→ Work to be completed: Copy, exactly and without additions, every line in the records below from the one holding "ATOM 153 O O" through the one holding "ATOM 161 O O", both ends included.

→ Records for the exercise:
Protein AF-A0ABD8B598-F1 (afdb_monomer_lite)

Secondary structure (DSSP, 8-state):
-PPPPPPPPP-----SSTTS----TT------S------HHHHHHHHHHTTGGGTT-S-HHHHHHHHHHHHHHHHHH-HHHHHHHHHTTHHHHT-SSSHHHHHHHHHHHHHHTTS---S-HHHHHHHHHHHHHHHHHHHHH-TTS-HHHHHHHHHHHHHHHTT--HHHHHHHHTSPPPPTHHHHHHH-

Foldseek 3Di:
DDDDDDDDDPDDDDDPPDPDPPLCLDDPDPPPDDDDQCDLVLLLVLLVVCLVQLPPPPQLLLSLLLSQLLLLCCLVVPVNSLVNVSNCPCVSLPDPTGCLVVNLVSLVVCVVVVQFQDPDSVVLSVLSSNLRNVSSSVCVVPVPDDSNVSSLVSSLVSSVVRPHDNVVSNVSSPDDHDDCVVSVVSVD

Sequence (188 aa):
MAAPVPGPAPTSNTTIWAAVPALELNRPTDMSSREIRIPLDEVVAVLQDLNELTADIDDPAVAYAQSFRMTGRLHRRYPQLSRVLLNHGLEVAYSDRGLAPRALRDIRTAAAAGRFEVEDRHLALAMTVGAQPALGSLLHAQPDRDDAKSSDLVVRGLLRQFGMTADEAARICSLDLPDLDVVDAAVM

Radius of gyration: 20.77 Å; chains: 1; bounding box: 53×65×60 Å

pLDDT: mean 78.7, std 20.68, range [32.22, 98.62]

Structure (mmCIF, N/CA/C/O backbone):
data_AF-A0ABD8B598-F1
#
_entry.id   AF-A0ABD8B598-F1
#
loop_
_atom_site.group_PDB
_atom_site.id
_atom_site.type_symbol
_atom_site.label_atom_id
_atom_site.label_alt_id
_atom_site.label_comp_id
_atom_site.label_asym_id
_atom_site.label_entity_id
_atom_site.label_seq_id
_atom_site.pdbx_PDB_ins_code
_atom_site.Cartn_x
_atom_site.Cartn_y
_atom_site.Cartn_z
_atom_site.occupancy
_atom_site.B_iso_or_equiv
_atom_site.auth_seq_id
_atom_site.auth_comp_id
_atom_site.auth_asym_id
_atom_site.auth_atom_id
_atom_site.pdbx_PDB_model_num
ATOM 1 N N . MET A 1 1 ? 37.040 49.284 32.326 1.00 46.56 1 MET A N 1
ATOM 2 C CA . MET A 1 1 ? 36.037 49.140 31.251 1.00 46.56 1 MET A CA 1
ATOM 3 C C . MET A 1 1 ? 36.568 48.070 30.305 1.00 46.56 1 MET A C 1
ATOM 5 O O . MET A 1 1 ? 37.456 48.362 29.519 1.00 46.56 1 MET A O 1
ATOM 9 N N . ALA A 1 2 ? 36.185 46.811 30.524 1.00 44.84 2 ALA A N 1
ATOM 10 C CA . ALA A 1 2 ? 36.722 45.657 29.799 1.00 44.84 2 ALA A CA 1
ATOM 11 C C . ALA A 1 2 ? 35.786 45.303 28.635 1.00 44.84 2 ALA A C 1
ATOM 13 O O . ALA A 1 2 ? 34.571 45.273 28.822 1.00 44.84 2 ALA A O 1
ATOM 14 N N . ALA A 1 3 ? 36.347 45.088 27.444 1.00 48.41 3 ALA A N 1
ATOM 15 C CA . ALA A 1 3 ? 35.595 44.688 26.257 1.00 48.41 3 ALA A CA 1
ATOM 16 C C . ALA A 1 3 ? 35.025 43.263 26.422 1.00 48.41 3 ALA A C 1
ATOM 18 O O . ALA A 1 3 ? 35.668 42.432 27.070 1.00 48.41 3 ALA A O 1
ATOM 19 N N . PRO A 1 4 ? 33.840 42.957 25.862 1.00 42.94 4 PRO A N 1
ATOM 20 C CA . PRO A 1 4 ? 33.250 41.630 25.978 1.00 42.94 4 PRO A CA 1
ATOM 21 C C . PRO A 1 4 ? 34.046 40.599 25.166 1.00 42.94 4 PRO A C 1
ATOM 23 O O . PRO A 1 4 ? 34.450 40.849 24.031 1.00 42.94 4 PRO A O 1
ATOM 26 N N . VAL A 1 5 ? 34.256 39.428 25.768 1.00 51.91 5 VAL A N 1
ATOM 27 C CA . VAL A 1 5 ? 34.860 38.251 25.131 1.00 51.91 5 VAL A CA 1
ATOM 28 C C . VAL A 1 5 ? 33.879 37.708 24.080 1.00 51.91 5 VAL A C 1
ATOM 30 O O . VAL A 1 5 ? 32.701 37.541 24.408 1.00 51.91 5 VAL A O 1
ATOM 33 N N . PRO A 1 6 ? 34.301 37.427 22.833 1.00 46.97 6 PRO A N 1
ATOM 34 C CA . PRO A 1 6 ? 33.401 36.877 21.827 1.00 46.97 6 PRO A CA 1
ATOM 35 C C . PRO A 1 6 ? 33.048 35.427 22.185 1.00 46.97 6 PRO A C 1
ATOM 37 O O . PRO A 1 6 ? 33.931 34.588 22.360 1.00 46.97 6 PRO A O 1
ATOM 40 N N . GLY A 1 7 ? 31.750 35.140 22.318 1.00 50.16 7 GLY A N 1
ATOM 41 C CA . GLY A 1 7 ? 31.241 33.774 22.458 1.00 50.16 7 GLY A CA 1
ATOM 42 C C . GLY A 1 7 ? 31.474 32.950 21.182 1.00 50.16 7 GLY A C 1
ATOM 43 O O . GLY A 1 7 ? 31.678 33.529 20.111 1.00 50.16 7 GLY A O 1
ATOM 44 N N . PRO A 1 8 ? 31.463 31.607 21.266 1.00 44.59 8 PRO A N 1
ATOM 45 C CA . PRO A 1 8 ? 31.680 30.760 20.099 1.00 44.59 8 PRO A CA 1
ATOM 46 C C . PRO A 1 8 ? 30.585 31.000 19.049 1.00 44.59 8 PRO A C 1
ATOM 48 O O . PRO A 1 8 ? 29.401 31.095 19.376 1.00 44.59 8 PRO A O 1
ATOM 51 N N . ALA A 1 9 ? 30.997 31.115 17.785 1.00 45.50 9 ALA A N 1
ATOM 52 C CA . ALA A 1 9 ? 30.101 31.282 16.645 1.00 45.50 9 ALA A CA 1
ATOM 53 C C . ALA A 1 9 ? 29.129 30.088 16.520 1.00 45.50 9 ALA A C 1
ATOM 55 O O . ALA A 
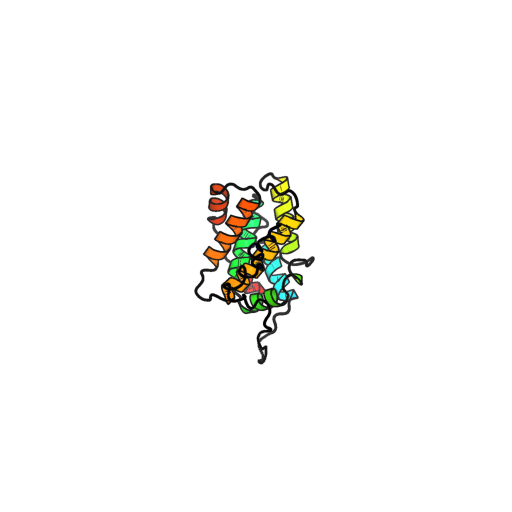1 9 ? 29.526 28.957 16.816 1.00 45.50 9 ALA A O 1
ATOM 56 N N . PRO A 1 10 ? 27.879 30.298 16.062 1.00 40.78 10 PRO A N 1
ATOM 57 C CA . PRO A 1 10 ? 26.954 29.199 15.816 1.00 40.78 10 PRO A CA 1
ATOM 58 C C . PRO A 1 10 ? 27.528 28.293 14.723 1.00 40.78 
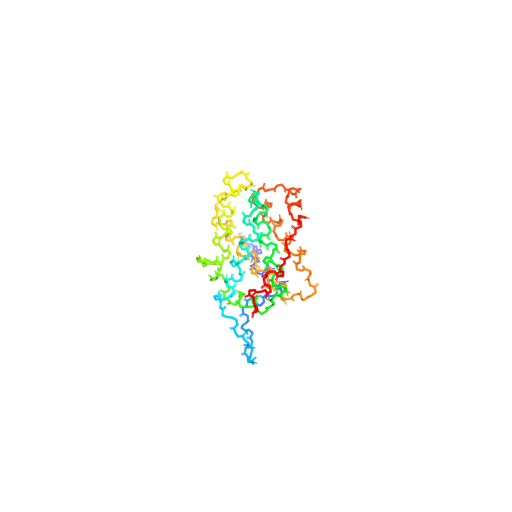10 PRO A C 1
ATOM 60 O O . PRO A 1 10 ? 27.803 28.738 13.608 1.00 40.78 10 PRO A O 1
ATOM 63 N N . THR A 1 11 ? 27.735 27.016 15.039 1.00 41.28 11 THR A N 1
ATOM 64 C CA . THR A 1 11 ? 28.129 26.012 14.055 1.00 41.28 11 THR A CA 1
ATOM 65 C C . THR A 1 11 ? 26.945 25.745 13.131 1.00 41.28 11 THR A C 1
ATOM 67 O O . THR A 1 11 ? 25.986 25.056 13.478 1.00 41.28 11 THR A O 1
ATOM 70 N N . SER A 1 12 ? 26.999 26.344 11.943 1.00 42.06 12 SER A N 1
ATOM 71 C CA . SER A 1 12 ? 26.044 26.130 10.861 1.00 42.06 12 SER A CA 1
ATOM 72 C C . SER A 1 12 ? 25.969 24.652 10.472 1.00 42.06 12 SER A C 1
ATOM 74 O O . SER A 1 12 ? 26.823 24.116 9.775 1.00 42.06 12 SER A O 1
ATOM 76 N N . ASN A 1 13 ? 24.921 24.008 10.974 1.00 42.62 13 ASN A N 1
ATOM 77 C CA . ASN A 1 13 ? 24.020 23.084 10.294 1.00 42.62 13 ASN A CA 1
ATOM 78 C C . ASN A 1 13 ? 24.359 22.790 8.813 1.00 42.62 13 ASN A C 1
ATOM 80 O O . ASN A 1 13 ? 24.038 23.618 7.969 1.00 42.62 13 ASN A O 1
ATOM 84 N N . THR A 1 14 ? 24.952 21.627 8.499 1.00 36.62 14 THR A N 1
ATOM 85 C CA . THR A 1 14 ? 24.730 20.814 7.271 1.00 36.62 14 THR A CA 1
ATOM 86 C C . THR A 1 14 ? 25.476 19.471 7.407 1.00 36.62 14 THR A C 1
ATOM 88 O O . THR A 1 14 ? 26.500 19.247 6.770 1.00 36.62 14 THR A O 1
ATOM 91 N N . THR A 1 15 ? 24.984 18.546 8.240 1.00 36.62 15 THR A N 1
ATOM 92 C CA . THR A 1 15 ? 25.504 17.153 8.252 1.00 36.62 15 THR A CA 1
ATOM 93 C C . THR A 1 15 ? 24.402 16.109 8.451 1.00 36.62 15 THR A C 1
ATOM 95 O O . THR A 1 15 ? 24.659 15.018 8.940 1.00 36.62 15 THR A O 1
ATOM 98 N N . ILE A 1 16 ? 23.154 16.410 8.076 1.00 40.47 16 ILE A N 1
ATOM 99 C CA . ILE A 1 16 ? 22.051 15.434 8.200 1.00 40.47 16 ILE A CA 1
ATOM 100 C C . ILE A 1 16 ? 21.824 14.640 6.893 1.00 40.47 16 ILE A C 1
ATOM 102 O O . ILE A 1 16 ? 21.165 13.610 6.908 1.00 40.47 16 ILE A O 1
ATOM 106 N N . TRP A 1 17 ? 22.469 15.013 5.779 1.00 32.22 17 TRP A N 1
ATOM 107 C CA . TRP A 1 17 ? 22.275 14.352 4.473 1.00 32.22 17 TRP A CA 1
ATOM 108 C C . TRP A 1 17 ? 23.520 13.672 3.879 1.00 32.22 17 TRP A C 1
ATOM 110 O O . TRP A 1 17 ? 23.465 13.160 2.768 1.00 32.22 17 TRP A O 1
ATOM 120 N N . ALA A 1 18 ? 24.649 13.630 4.591 1.00 32.25 18 ALA A N 1
ATOM 121 C CA . ALA A 1 18 ? 25.934 13.253 3.989 1.00 32.25 18 ALA A CA 1
ATOM 122 C C . ALA A 1 18 ? 26.241 11.738 3.928 1.00 32.25 18 ALA A C 1
ATOM 124 O O . ALA A 1 18 ? 27.346 11.372 3.539 1.00 32.25 18 ALA A O 1
ATOM 125 N N . ALA A 1 19 ? 25.317 10.843 4.295 1.00 33.22 19 ALA A N 1
ATOM 126 C CA . ALA A 1 19 ? 25.596 9.398 4.278 1.00 33.22 19 ALA A CA 1
ATOM 127 C C . ALA A 1 19 ? 24.393 8.504 3.939 1.00 33.22 19 ALA A C 1
ATOM 129 O O . ALA A 1 19 ? 24.350 7.340 4.328 1.00 33.22 19 ALA A O 1
ATOM 130 N N . VAL A 1 20 ? 23.431 9.016 3.175 1.00 37.31 20 VAL A N 1
ATOM 131 C CA . VAL A 1 20 ? 22.648 8.143 2.297 1.00 37.31 20 VAL A CA 1
ATOM 132 C C . VAL A 1 20 ? 23.304 8.342 0.937 1.00 37.31 20 VAL A C 1
ATOM 134 O O . VAL A 1 20 ? 23.271 9.477 0.458 1.00 37.31 20 VAL A O 1
ATOM 137 N N . PRO A 1 21 ? 23.964 7.336 0.324 1.00 36.75 21 PRO A N 1
ATOM 138 C CA . PRO A 1 21 ? 24.278 7.436 -1.095 1.00 36.75 21 PRO A CA 1
ATOM 139 C C . PRO A 1 21 ? 22.941 7.763 -1.729 1.00 36.75 21 PRO A C 1
ATOM 141 O O . PRO A 1 21 ? 22.010 6.975 -1.549 1.00 36.75 21 PRO A O 1
ATOM 144 N N . ALA A 1 22 ? 22.810 8.971 -2.288 1.00 39.94 22 ALA A N 1
ATOM 145 C CA . ALA A 1 22 ? 21.561 9.433 -2.856 1.00 39.94 22 ALA A CA 1
ATOM 146 C C . ALA A 1 22 ? 21.008 8.251 -3.639 1.00 39.94 22 ALA A C 1
ATOM 148 O O . ALA A 1 22 ? 21.701 7.747 -4.527 1.00 39.94 22 ALA A O 1
ATOM 149 N N . LEU A 1 23 ? 19.830 7.739 -3.252 1.00 40.16 23 LEU A N 1
ATOM 150 C CA . LEU A 1 23 ? 19.086 6.942 -4.204 1.00 40.16 23 LEU A CA 1
ATOM 151 C C . LEU A 1 23 ? 19.072 7.846 -5.429 1.00 40.16 23 LEU A C 1
ATOM 153 O O . LEU A 1 23 ? 18.556 8.964 -5.347 1.00 40.16 23 LEU A O 1
ATOM 157 N N . GLU A 1 24 ? 19.766 7.437 -6.487 1.00 41.72 24 GLU A N 1
ATOM 158 C CA . GLU A 1 24 ? 19.821 8.145 -7.756 1.00 41.72 24 GLU A CA 1
ATOM 159 C C . GLU A 1 24 ? 18.432 8.012 -8.390 1.00 41.72 24 GLU A C 1
ATOM 161 O O . GLU A 1 24 ? 18.258 7.414 -9.443 1.00 41.72 24 GLU A O 1
ATOM 166 N N . LEU A 1 25 ? 17.425 8.562 -7.707 1.00 43.22 25 LEU A N 1
ATOM 167 C CA . LEU A 1 25 ? 15.990 8.523 -7.966 1.00 43.22 25 LEU A CA 1
ATOM 168 C C . LEU A 1 25 ? 15.636 9.175 -9.302 1.00 43.22 25 LEU A C 1
ATOM 170 O O . LEU A 1 25 ? 14.462 9.278 -9.627 1.00 43.22 25 LEU A O 1
ATOM 174 N N . ASN A 1 26 ? 16.630 9.662 -10.049 1.00 39.41 26 ASN A N 1
ATOM 175 C CA . ASN A 1 26 ? 16.401 10.410 -11.267 1.00 39.41 26 ASN A CA 1
ATOM 176 C C . ASN A 1 26 ? 17.588 10.439 -12.244 1.00 39.41 26 ASN A C 1
ATOM 178 O O . ASN A 1 26 ? 17.701 11.393 -13.016 1.00 39.41 26 ASN A O 1
ATOM 182 N N . ARG A 1 27 ? 18.506 9.453 -12.243 1.00 45.19 27 ARG A N 1
ATOM 183 C CA . ARG A 1 27 ? 19.377 9.322 -13.425 1.00 45.19 27 ARG A CA 1
ATOM 184 C C . ARG A 1 27 ? 18.552 8.689 -14.545 1.00 45.19 27 ARG A C 1
ATOM 186 O O . ARG A 1 27 ? 18.116 7.551 -14.363 1.00 45.19 27 ARG A O 1
ATOM 193 N N . PRO A 1 28 ? 18.360 9.367 -15.693 1.00 41.06 28 PRO A N 1
ATOM 194 C CA . PRO A 1 28 ? 17.826 8.697 -16.865 1.00 41.06 28 PRO A CA 1
ATOM 195 C C . PRO A 1 28 ? 18.770 7.538 -17.179 1.00 41.06 28 PRO A C 1
ATOM 197 O O . PRO A 1 28 ? 19.962 7.736 -17.424 1.00 41.06 28 PRO A O 1
ATOM 200 N N . THR A 1 29 ? 18.255 6.318 -17.069 1.00 50.12 29 THR A N 1
ATOM 201 C CA . THR A 1 29 ? 18.982 5.131 -17.504 1.00 50.12 29 THR A CA 1
ATOM 202 C C . THR A 1 29 ? 19.196 5.289 -19.004 1.00 50.12 29 THR A C 1
ATOM 204 O O . THR A 1 29 ? 18.254 5.611 -19.726 1.00 50.12 29 THR A O 1
ATOM 207 N N . ASP A 1 30 ? 20.441 5.148 -19.457 1.00 40.91 30 ASP A N 1
ATOM 208 C CA . ASP A 1 30 ? 20.795 5.198 -20.875 1.00 40.91 30 ASP A CA 1
ATOM 209 C C . ASP A 1 30 ? 19.941 4.179 -21.647 1.00 40.91 30 ASP A C 1
ATOM 211 O O . ASP A 1 30 ? 20.131 2.970 -21.529 1.00 40.91 30 ASP A O 1
ATOM 215 N N . MET A 1 31 ? 18.946 4.681 -22.387 1.00 48.31 31 MET A N 1
ATOM 216 C CA . MET A 1 31 ? 17.995 3.884 -23.165 1.00 48.31 31 MET A CA 1
ATOM 217 C C . MET A 1 31 ? 18.463 3.683 -24.608 1.00 48.31 31 MET A C 1
ATOM 219 O O . MET A 1 31 ? 17.691 3.784 -25.565 1.00 48.31 31 MET A O 1
ATOM 223 N N . SER A 1 32 ? 19.742 3.393 -24.793 1.00 45.47 32 SER A N 1
ATOM 224 C CA . SER A 1 32 ? 20.260 2.908 -26.063 1.00 45.47 32 SER A CA 1
ATOM 225 C C . SER A 1 32 ? 20.231 1.376 -26.080 1.00 45.47 32 SER A C 1
ATOM 227 O O . SER A 1 32 ? 21.238 0.749 -25.754 1.00 45.47 32 SER A O 1
ATOM 229 N N . SER A 1 33 ? 19.092 0.774 -26.468 1.00 36.75 33 SER A N 1
ATOM 230 C CA . SER A 1 33 ? 18.994 -0.424 -27.342 1.00 36.75 33 SER A CA 1
ATOM 231 C C . SER A 1 33 ? 17.616 -1.103 -27.274 1.00 36.75 33 SER A C 1
ATOM 233 O O . SER A 1 33 ? 17.366 -1.892 -26.379 1.00 36.75 33 SER A O 1
ATOM 235 N N . ARG A 1 34 ? 16.762 -0.863 -28.280 1.00 39.41 34 ARG A N 1
ATOM 236 C CA . ARG A 1 34 ? 15.767 -1.804 -28.865 1.00 39.41 34 ARG A CA 1
ATOM 237 C C . ARG A 1 34 ? 14.810 -2.626 -27.964 1.00 39.41 34 ARG A C 1
ATOM 239 O O . ARG A 1 34 ? 14.115 -3.481 -28.507 1.00 39.41 34 ARG A O 1
ATOM 246 N N . GLU A 1 35 ? 14.697 -2.377 -26.666 1.00 45.41 35 GLU A N 1
ATOM 247 C CA . GLU A 1 35 ? 13.703 -3.034 -25.808 1.00 45.41 35 GLU A CA 1
ATOM 248 C C . GLU A 1 35 ? 12.298 -2.465 -26.044 1.00 45.41 35 GLU A C 1
ATOM 250 O O . GLU A 1 35 ? 12.109 -1.263 -26.244 1.00 45.41 35 GLU A O 1
ATOM 255 N N . ILE A 1 36 ? 11.309 -3.357 -26.046 1.00 50.12 36 ILE A N 1
ATOM 256 C CA . ILE A 1 36 ? 9.879 -3.057 -26.130 1.00 50.12 36 ILE A CA 1
ATOM 257 C C . ILE A 1 36 ? 9.554 -1.995 -25.072 1.00 50.12 36 ILE A C 1
ATOM 259 O O . ILE A 1 36 ? 9.613 -2.255 -23.871 1.00 50.12 36 ILE A O 1
ATOM 263 N N . ARG A 1 37 ? 9.250 -0.767 -25.504 1.00 64.50 37 ARG A N 1
ATOM 264 C CA . ARG A 1 37 ? 8.798 0.288 -24.597 1.00 64.50 37 ARG A CA 1
ATOM 265 C C . ARG A 1 37 ? 7.352 -0.020 -24.236 1.00 64.50 37 ARG A C 1
ATOM 267 O O . ARG A 1 37 ? 6.467 0.431 -24.957 1.00 64.50 37 ARG A O 1
ATOM 274 N N . ILE A 1 38 ? 7.140 -0.776 -23.157 1.00 68.75 38 ILE A N 1
ATOM 275 C CA . ILE A 1 38 ? 5.812 -0.953 -22.557 1.00 68.75 38 ILE A CA 1
ATOM 276 C C . ILE A 1 38 ? 5.262 0.460 -22.304 1.00 68.75 38 ILE A C 1
ATOM 278 O O . ILE A 1 38 ? 5.891 1.236 -21.572 1.00 68.75 38 ILE A O 1
ATOM 282 N N . PRO A 1 39 ? 4.183 0.873 -22.981 1.00 79.12 39 PRO A N 1
ATOM 283 C CA . PRO A 1 39 ? 3.656 2.211 -22.823 1.00 79.12 39 PRO A CA 1
ATOM 284 C C . PRO A 1 39 ? 2.933 2.335 -21.467 1.00 79.12 39 PRO A C 1
ATOM 286 O O . PRO A 1 39 ? 2.463 1.358 -20.886 1.00 79.12 39 PRO A O 1
ATOM 289 N N . LEU A 1 40 ? 2.930 3.545 -20.896 1.00 73.88 40 LEU A N 1
ATOM 290 C CA . LEU A 1 40 ? 2.450 3.788 -19.527 1.00 73.88 40 LEU A CA 1
ATOM 291 C C . LEU A 1 40 ? 0.986 3.361 -19.323 1.00 73.88 40 LEU A C 1
ATOM 293 O O . LEU A 1 40 ? 0.602 2.980 -18.225 1.00 73.88 40 LEU A O 1
ATOM 297 N N . ASP A 1 41 ? 0.163 3.429 -20.361 1.00 77.62 41 ASP A N 1
ATOM 298 C CA . ASP A 1 41 ? -1.227 2.979 -20.348 1.00 77.62 41 ASP A CA 1
ATOM 299 C C . ASP A 1 41 ? -1.366 1.465 -20.153 1.00 77.62 41 ASP A C 1
ATOM 301 O O . ASP A 1 41 ? -2.229 1.049 -19.386 1.00 77.62 41 ASP A O 1
ATOM 305 N N . GLU A 1 42 ? -0.493 0.659 -20.757 1.00 76.88 42 GLU A N 1
ATOM 306 C CA . GLU A 1 42 ? -0.451 -0.796 -20.552 1.00 76.88 42 GLU A CA 1
ATOM 307 C C . GLU A 1 42 ? -0.038 -1.133 -19.114 1.00 76.88 42 GLU A C 1
ATOM 309 O O . GLU A 1 42 ? -0.672 -1.928 -18.423 1.00 76.88 42 GLU A O 1
ATOM 314 N N . VAL A 1 43 ? 0.964 -0.417 -18.604 1.00 76.56 43 VAL A N 1
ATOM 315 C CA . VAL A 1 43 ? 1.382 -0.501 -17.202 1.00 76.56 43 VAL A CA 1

→ Answer to the exercise:
ATOM 153 O O . LEU A 1 23 ? 18.556 8.964 -5.347 1.00 40.16 23 LEU A O 1
ATOM 157 N N . GLU A 1 24 ? 19.766 7.437 -6.487 1.00 41.72 24 GLU A N 1
ATOM 158 C CA . GLU A 1 24 ? 19.821 8.145 -7.756 1.00 41.72 24 GLU A CA 1
ATOM 159 C C . GLU A 1 24 ? 18.432 8.012 -8.390 1.00 41.72 24 GLU A C 1
ATOM 161 O O . GLU A 1 24 ? 18.258 7.414 -9.443 1.00 41.72 24 GLU A O 1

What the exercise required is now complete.